- _Directions_: What do the lines say, reproduced word for word, from the first of the entries below through the line bearing "Structure (mmCIF, N/CA/C/O"?

- _Available records_:
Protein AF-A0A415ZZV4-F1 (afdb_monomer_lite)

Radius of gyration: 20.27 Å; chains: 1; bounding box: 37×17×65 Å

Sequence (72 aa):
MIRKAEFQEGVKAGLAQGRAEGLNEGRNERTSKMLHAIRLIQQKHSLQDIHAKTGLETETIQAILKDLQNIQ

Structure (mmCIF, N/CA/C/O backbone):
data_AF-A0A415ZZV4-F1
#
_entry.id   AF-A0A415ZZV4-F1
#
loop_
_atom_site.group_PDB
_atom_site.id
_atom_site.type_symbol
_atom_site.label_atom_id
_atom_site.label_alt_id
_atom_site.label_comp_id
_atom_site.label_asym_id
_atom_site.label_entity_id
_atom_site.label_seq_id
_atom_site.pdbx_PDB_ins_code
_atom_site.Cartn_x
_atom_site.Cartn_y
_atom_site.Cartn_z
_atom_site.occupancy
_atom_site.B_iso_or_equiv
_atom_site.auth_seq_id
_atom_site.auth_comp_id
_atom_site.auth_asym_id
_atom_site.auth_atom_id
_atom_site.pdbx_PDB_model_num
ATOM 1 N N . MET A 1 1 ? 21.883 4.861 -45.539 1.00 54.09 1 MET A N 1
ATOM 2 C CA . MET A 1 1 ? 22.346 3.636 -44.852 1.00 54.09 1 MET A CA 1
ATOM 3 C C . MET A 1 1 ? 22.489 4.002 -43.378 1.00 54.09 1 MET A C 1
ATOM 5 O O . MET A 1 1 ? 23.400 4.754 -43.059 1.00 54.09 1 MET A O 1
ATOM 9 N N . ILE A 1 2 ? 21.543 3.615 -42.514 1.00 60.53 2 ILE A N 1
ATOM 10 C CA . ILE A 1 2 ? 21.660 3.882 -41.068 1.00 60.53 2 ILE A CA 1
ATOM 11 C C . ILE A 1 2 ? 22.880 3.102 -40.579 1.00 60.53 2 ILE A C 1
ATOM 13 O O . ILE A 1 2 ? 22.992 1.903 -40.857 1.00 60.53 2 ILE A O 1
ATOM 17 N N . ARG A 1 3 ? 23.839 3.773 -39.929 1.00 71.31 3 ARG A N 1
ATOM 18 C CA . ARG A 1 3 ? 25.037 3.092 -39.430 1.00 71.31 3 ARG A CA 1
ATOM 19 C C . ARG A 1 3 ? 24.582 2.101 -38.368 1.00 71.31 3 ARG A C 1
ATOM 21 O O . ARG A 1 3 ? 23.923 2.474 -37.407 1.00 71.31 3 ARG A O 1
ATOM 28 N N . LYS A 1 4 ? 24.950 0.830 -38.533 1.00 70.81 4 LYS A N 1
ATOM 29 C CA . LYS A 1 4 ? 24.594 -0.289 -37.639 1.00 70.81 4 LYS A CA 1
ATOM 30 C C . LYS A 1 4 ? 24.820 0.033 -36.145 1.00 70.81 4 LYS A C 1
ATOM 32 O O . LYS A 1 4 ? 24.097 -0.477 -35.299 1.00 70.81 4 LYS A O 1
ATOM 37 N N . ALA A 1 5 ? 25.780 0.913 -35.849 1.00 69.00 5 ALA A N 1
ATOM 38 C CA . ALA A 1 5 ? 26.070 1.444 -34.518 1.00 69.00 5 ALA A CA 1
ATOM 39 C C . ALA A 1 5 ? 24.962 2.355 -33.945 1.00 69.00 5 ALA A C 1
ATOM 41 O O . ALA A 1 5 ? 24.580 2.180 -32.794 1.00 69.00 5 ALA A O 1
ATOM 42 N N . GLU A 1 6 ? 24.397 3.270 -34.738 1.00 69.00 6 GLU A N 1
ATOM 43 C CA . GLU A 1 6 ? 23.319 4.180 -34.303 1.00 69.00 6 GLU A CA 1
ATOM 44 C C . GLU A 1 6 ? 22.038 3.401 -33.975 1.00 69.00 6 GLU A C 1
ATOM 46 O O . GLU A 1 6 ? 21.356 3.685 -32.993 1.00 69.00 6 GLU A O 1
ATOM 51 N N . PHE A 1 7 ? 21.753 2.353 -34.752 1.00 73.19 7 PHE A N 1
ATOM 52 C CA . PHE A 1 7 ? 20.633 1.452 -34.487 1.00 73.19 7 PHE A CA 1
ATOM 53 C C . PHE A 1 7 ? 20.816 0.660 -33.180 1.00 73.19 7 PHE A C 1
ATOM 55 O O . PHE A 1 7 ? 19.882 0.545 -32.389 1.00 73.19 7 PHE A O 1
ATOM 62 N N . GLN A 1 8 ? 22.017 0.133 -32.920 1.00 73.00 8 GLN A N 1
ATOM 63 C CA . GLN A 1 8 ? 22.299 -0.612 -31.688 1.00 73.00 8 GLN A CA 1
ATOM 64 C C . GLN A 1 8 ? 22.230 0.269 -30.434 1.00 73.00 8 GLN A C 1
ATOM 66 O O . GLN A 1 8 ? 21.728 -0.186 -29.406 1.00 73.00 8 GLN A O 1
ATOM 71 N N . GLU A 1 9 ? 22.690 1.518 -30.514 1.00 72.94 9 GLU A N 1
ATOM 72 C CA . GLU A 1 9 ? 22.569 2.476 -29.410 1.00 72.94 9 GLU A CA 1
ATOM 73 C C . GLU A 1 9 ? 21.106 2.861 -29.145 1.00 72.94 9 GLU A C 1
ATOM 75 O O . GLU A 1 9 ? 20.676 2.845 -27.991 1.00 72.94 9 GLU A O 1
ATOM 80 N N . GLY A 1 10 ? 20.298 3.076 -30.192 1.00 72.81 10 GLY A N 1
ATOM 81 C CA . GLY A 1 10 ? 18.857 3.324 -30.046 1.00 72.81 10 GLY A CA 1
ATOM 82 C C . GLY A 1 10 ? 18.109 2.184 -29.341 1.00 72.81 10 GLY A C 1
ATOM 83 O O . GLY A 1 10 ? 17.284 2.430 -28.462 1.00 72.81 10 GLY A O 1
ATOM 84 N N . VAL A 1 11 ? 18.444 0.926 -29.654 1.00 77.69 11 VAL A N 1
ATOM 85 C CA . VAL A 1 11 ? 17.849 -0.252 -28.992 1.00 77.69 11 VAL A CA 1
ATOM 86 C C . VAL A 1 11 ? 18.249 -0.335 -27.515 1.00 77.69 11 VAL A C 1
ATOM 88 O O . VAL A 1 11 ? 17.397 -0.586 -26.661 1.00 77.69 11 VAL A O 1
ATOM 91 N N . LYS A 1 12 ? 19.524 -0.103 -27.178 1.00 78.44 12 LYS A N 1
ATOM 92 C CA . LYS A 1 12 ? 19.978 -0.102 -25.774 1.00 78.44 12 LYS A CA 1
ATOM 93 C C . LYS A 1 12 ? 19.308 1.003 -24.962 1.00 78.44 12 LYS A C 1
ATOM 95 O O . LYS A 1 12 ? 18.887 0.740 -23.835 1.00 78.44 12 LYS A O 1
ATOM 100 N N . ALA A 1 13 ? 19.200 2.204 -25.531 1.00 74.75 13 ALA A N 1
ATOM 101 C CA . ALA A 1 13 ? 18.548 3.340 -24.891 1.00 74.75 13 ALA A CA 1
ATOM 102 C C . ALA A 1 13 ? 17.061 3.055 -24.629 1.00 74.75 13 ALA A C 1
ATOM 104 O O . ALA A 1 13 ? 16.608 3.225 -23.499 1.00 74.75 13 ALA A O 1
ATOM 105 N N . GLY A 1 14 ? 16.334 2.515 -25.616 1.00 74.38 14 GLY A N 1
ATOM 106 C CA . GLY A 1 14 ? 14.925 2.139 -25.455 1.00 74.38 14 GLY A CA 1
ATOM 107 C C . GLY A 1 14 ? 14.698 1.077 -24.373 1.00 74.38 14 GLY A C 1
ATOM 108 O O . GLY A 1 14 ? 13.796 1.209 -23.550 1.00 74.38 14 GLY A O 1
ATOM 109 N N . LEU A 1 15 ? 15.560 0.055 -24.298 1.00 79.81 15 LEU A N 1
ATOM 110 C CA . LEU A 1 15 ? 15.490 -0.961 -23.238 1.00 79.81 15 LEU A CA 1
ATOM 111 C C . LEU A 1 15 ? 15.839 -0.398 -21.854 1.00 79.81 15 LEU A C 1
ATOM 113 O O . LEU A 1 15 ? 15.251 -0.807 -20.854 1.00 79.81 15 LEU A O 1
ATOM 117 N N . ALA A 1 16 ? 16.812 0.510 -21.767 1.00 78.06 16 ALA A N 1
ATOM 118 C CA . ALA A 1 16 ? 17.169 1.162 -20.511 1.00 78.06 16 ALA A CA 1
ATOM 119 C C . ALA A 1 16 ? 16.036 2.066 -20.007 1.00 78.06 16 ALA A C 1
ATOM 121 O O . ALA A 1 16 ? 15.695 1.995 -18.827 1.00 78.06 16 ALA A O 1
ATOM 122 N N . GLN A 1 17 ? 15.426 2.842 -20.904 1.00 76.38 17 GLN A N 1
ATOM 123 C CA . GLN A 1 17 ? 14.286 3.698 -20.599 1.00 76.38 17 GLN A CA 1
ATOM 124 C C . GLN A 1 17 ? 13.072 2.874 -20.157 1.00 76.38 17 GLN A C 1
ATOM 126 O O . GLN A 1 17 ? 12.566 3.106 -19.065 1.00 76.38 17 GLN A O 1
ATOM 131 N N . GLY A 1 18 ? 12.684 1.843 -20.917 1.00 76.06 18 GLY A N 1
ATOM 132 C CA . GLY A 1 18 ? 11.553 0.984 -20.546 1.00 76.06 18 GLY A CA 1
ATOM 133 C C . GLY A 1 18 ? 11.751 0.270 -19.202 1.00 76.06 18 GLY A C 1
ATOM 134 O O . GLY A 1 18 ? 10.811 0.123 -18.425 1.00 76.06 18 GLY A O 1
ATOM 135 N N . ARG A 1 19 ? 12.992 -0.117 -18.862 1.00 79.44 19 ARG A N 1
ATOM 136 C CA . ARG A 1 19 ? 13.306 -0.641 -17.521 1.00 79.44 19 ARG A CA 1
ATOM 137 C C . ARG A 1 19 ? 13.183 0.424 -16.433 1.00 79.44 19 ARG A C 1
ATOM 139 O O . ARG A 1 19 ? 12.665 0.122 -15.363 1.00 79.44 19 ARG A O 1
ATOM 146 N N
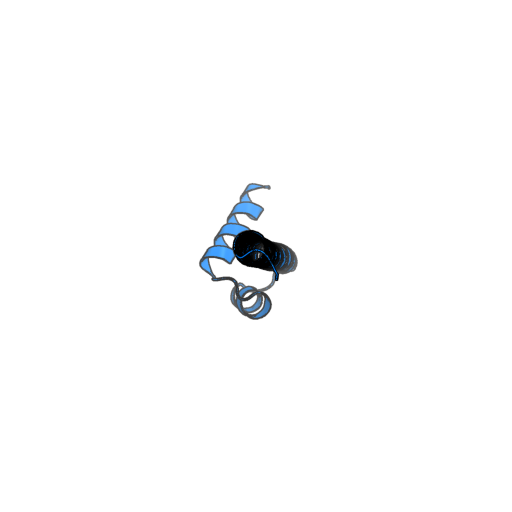 . ALA A 1 20 ? 13.678 1.638 -16.667 1.00 72.56 20 ALA A N 1
ATOM 147 C CA . ALA A 1 20 ? 13.596 2.723 -15.692 1.00 72.56 20 ALA A CA 1
ATOM 148 C C . ALA A 1 20 ? 12.141 3.150 -15.433 1.00 72.56 20 ALA A C 1
ATOM 150 O O . ALA A 1 20 ? 11.758 3.337 -14.279 1.00 72.56 20 ALA A O 1
ATOM 151 N N . GLU A 1 21 ? 11.328 3.238 -16.486 1.00 74.12 21 GLU A N 1
ATOM 152 C CA . GLU A 1 21 ? 9.890 3.513 -16.406 1.00 74.12 21 GLU A CA 1
ATOM 153 C C . GLU A 1 21 ? 9.169 2.416 -15.616 1.00 74.12 21 GLU A C 1
ATOM 155 O O . GLU A 1 21 ? 8.540 2.725 -14.607 1.00 74.12 21 GLU A O 1
ATOM 160 N N . GLY A 1 22 ? 9.376 1.136 -15.949 1.00 78.06 22 GLY A N 1
ATOM 161 C CA . GLY A 1 22 ? 8.762 0.024 -15.210 1.00 78.06 22 GLY A CA 1
ATOM 162 C C . GLY A 1 22 ? 9.175 -0.048 -13.732 1.00 78.06 22 GLY A C 1
ATOM 163 O O . GLY A 1 22 ? 8.359 -0.357 -12.863 1.00 78.06 22 GLY A O 1
ATOM 164 N N . LEU A 1 23 ? 10.429 0.290 -13.403 1.00 79.12 23 LEU A N 1
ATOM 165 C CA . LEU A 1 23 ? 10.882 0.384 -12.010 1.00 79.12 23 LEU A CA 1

- _Problem solution_:
Protein AF-A0A415ZZV4-F1 (afdb_monomer_lite)

Radius of gyration: 20.27 Å; chains: 1; bounding box: 37×17×65 Å

Sequence (72 aa):
MIRKAEFQEGVKAGLAQGRAEGLNEGRNERTSKMLHAIRLIQQKHSLQDIHAKTGLETETIQAILKDLQNIQ

Structure (mmCIF, N/CA/C/O backbone):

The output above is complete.